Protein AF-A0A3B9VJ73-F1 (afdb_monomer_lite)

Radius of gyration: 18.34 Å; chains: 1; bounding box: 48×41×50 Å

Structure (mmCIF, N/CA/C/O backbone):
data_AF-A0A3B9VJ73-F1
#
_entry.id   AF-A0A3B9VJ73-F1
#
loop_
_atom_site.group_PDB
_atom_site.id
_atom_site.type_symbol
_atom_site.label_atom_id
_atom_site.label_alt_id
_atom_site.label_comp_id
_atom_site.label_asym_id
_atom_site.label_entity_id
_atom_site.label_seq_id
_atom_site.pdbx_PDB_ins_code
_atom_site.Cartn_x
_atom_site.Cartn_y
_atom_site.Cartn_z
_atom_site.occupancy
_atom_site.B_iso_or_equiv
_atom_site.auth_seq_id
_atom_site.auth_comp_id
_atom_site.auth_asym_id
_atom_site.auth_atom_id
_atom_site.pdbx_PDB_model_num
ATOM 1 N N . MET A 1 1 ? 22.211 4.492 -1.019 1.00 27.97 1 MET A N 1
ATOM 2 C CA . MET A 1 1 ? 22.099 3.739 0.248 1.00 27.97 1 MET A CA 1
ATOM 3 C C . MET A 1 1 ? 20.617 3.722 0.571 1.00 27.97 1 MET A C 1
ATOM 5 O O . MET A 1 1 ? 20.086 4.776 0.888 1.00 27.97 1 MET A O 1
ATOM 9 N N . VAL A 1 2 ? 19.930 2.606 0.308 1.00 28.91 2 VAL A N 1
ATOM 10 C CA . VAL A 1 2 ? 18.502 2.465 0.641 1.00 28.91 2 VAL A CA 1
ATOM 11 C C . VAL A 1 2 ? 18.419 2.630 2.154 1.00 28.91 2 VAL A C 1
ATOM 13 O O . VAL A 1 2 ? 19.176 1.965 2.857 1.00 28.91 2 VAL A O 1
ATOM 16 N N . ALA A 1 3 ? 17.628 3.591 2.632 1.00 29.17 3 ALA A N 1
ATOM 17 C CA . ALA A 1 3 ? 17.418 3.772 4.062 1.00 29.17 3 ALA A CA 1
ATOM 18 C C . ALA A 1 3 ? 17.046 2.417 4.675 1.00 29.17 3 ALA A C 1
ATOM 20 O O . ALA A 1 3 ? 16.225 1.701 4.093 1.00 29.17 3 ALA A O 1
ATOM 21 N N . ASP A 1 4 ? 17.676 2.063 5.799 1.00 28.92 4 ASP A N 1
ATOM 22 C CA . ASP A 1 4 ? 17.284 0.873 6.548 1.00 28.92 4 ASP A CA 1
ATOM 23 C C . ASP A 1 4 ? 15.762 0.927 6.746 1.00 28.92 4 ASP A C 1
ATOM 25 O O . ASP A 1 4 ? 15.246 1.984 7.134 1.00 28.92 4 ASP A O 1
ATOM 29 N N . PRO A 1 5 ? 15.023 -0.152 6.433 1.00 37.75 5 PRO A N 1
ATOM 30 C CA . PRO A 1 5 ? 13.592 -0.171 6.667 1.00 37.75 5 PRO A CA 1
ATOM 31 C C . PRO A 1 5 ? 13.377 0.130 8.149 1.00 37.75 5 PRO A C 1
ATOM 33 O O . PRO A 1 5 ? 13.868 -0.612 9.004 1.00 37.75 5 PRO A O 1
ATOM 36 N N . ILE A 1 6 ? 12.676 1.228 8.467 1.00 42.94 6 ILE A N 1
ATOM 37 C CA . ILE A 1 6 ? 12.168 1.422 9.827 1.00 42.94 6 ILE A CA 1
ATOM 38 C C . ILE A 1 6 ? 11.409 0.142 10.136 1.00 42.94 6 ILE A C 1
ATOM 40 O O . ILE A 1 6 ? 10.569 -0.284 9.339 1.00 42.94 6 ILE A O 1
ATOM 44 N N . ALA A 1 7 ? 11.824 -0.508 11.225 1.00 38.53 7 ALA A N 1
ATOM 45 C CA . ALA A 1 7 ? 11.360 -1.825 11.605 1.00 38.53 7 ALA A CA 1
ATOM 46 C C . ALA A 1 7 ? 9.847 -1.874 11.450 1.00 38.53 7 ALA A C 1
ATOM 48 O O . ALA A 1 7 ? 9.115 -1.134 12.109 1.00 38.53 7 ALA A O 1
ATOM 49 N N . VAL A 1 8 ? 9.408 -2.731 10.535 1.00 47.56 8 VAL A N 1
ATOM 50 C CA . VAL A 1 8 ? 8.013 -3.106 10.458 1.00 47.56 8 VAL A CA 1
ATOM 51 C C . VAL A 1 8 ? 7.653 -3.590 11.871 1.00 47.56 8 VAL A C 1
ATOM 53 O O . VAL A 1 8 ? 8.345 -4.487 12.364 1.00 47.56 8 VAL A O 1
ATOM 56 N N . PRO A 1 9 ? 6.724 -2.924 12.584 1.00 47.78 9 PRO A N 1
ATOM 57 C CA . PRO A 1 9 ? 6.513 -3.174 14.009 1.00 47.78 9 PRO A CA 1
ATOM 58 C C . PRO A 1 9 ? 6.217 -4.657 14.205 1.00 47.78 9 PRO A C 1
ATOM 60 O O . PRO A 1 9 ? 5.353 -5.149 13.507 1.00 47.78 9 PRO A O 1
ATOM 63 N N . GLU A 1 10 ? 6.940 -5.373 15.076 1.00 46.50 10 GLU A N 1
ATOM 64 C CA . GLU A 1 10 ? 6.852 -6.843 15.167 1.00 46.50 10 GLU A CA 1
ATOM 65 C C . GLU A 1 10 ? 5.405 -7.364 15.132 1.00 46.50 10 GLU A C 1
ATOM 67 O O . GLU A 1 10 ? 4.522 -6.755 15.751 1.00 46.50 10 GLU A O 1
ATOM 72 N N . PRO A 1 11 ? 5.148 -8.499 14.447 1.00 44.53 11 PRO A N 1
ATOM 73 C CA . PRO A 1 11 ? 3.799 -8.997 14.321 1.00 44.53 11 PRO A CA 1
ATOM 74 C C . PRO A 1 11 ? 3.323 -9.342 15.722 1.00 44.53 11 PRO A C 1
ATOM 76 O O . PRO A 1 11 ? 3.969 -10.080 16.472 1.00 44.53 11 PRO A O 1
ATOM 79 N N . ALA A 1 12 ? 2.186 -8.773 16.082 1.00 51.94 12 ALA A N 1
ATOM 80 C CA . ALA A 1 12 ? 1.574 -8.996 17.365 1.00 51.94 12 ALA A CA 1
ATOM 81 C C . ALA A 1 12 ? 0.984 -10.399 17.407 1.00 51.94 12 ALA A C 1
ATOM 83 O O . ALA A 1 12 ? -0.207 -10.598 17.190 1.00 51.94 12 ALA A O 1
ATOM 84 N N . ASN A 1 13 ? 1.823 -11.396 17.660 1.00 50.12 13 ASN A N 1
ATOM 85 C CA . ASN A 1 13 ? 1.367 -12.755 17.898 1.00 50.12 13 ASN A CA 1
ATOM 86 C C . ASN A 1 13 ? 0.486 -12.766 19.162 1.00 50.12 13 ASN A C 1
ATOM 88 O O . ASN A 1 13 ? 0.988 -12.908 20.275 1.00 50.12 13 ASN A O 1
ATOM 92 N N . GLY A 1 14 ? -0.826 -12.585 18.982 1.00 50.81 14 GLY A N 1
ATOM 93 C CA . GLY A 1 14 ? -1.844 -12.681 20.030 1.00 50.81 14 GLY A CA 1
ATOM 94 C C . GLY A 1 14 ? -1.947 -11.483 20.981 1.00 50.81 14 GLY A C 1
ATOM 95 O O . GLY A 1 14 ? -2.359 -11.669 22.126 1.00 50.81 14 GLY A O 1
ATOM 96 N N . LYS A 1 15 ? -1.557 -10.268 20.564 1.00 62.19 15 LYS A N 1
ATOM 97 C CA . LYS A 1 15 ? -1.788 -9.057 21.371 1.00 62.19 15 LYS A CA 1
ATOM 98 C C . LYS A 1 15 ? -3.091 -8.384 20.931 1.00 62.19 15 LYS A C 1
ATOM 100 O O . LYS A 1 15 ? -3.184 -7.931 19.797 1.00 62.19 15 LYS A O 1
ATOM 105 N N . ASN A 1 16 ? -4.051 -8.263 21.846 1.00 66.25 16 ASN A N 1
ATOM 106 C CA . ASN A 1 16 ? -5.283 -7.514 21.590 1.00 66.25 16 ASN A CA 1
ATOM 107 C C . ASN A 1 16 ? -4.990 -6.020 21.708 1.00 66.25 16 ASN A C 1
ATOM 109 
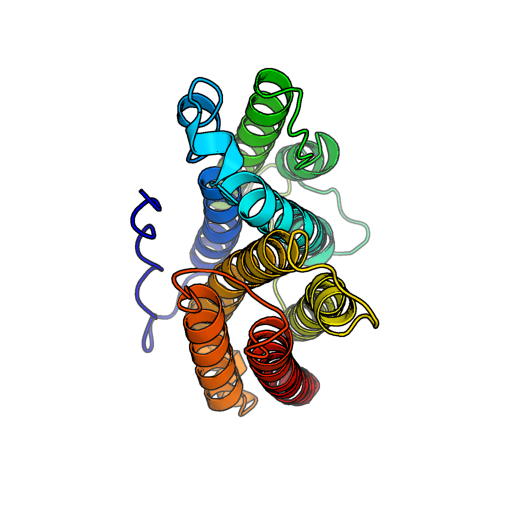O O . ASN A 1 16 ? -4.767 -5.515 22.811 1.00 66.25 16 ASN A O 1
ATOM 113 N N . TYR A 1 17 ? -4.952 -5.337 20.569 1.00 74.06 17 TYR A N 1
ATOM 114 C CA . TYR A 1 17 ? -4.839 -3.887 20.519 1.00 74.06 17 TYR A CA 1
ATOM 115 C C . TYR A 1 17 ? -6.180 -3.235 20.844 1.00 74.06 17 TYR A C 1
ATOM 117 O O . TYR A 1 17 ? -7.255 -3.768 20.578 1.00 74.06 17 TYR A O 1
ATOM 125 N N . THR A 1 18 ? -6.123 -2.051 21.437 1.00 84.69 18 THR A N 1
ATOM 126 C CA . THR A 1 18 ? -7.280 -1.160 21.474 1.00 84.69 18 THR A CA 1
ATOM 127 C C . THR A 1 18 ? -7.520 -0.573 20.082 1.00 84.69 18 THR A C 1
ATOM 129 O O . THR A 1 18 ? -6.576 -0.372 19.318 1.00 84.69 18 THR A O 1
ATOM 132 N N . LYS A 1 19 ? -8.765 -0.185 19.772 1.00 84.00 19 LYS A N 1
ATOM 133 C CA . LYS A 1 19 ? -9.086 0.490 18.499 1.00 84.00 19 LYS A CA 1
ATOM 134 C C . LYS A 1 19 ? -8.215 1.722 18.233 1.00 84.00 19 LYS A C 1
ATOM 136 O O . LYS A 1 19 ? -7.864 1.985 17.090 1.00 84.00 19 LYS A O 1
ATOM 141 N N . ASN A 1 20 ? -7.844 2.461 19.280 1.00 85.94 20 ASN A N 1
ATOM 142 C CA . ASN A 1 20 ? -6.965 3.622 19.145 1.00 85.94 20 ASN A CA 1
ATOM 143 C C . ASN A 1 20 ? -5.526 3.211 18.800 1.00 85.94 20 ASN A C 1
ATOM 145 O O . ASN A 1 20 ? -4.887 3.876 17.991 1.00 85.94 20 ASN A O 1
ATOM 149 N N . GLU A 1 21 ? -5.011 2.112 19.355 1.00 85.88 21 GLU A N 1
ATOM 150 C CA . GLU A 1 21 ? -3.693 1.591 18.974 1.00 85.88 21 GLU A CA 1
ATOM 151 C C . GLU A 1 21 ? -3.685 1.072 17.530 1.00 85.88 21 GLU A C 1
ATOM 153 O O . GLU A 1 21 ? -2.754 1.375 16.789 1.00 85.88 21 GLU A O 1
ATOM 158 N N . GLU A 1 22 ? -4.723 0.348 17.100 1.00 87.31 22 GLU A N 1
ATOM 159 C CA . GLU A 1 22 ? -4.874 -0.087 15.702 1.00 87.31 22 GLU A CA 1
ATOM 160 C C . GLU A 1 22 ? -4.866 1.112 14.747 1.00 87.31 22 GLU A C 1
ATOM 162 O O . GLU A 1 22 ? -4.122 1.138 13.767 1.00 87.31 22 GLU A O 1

#####

TO DO: A verbatim transcription is needed of the lines above, starting at the line with "ATOM 134 C C" and ending at the line with "ATOM 158 N N", both included, and of nothing else.

THE ANSWER:
ATOM 134 C C . LYS A 1 19 ? -8.215 1.722 18.233 1.00 84.00 19 LYS A C 1
ATOM 136 O O . LYS A 1 19 ? -7.864 1.985 17.090 1.00 84.00 19 LYS A O 1
ATOM 141 N N . ASN A 1 20 ? -7.844 2.461 19.280 1.00 85.94 20 ASN A N 1
ATOM 142 C CA . ASN A 1 20 ? -6.965 3.622 19.145 1.00 85.94 20 ASN A CA 1
ATOM 143 C C . ASN A 1 20 ? -5.526 3.211 18.800 1.00 85.94 20 ASN A C 1
ATOM 145 O O . ASN A 1 20 ? -4.887 3.876 17.991 1.00 85.94 20 ASN A O 1
ATOM 149 N N . GLU A 1 21 ? -5.011 2.112 19.355 1.00 85.88 21 GLU A N 1
ATOM 150 C CA . GLU A 1 21 ? -3.693 1.591 18.974 1.00 85.88 21 GLU A CA 1
ATOM 151 C C . GLU A 1 21 ? -3.685 1.072 17.530 1.00 85.88 21 GLU A C 1
ATOM 153 O O . GLU A 1 21 ? -2.754 1.375 16.789 1.00 85.88 21 GLU A O 1
ATOM 158 N N . GLU A 1 22 ? -4.723 0.348 17.100 1.00 87.31 22 GLU A N 1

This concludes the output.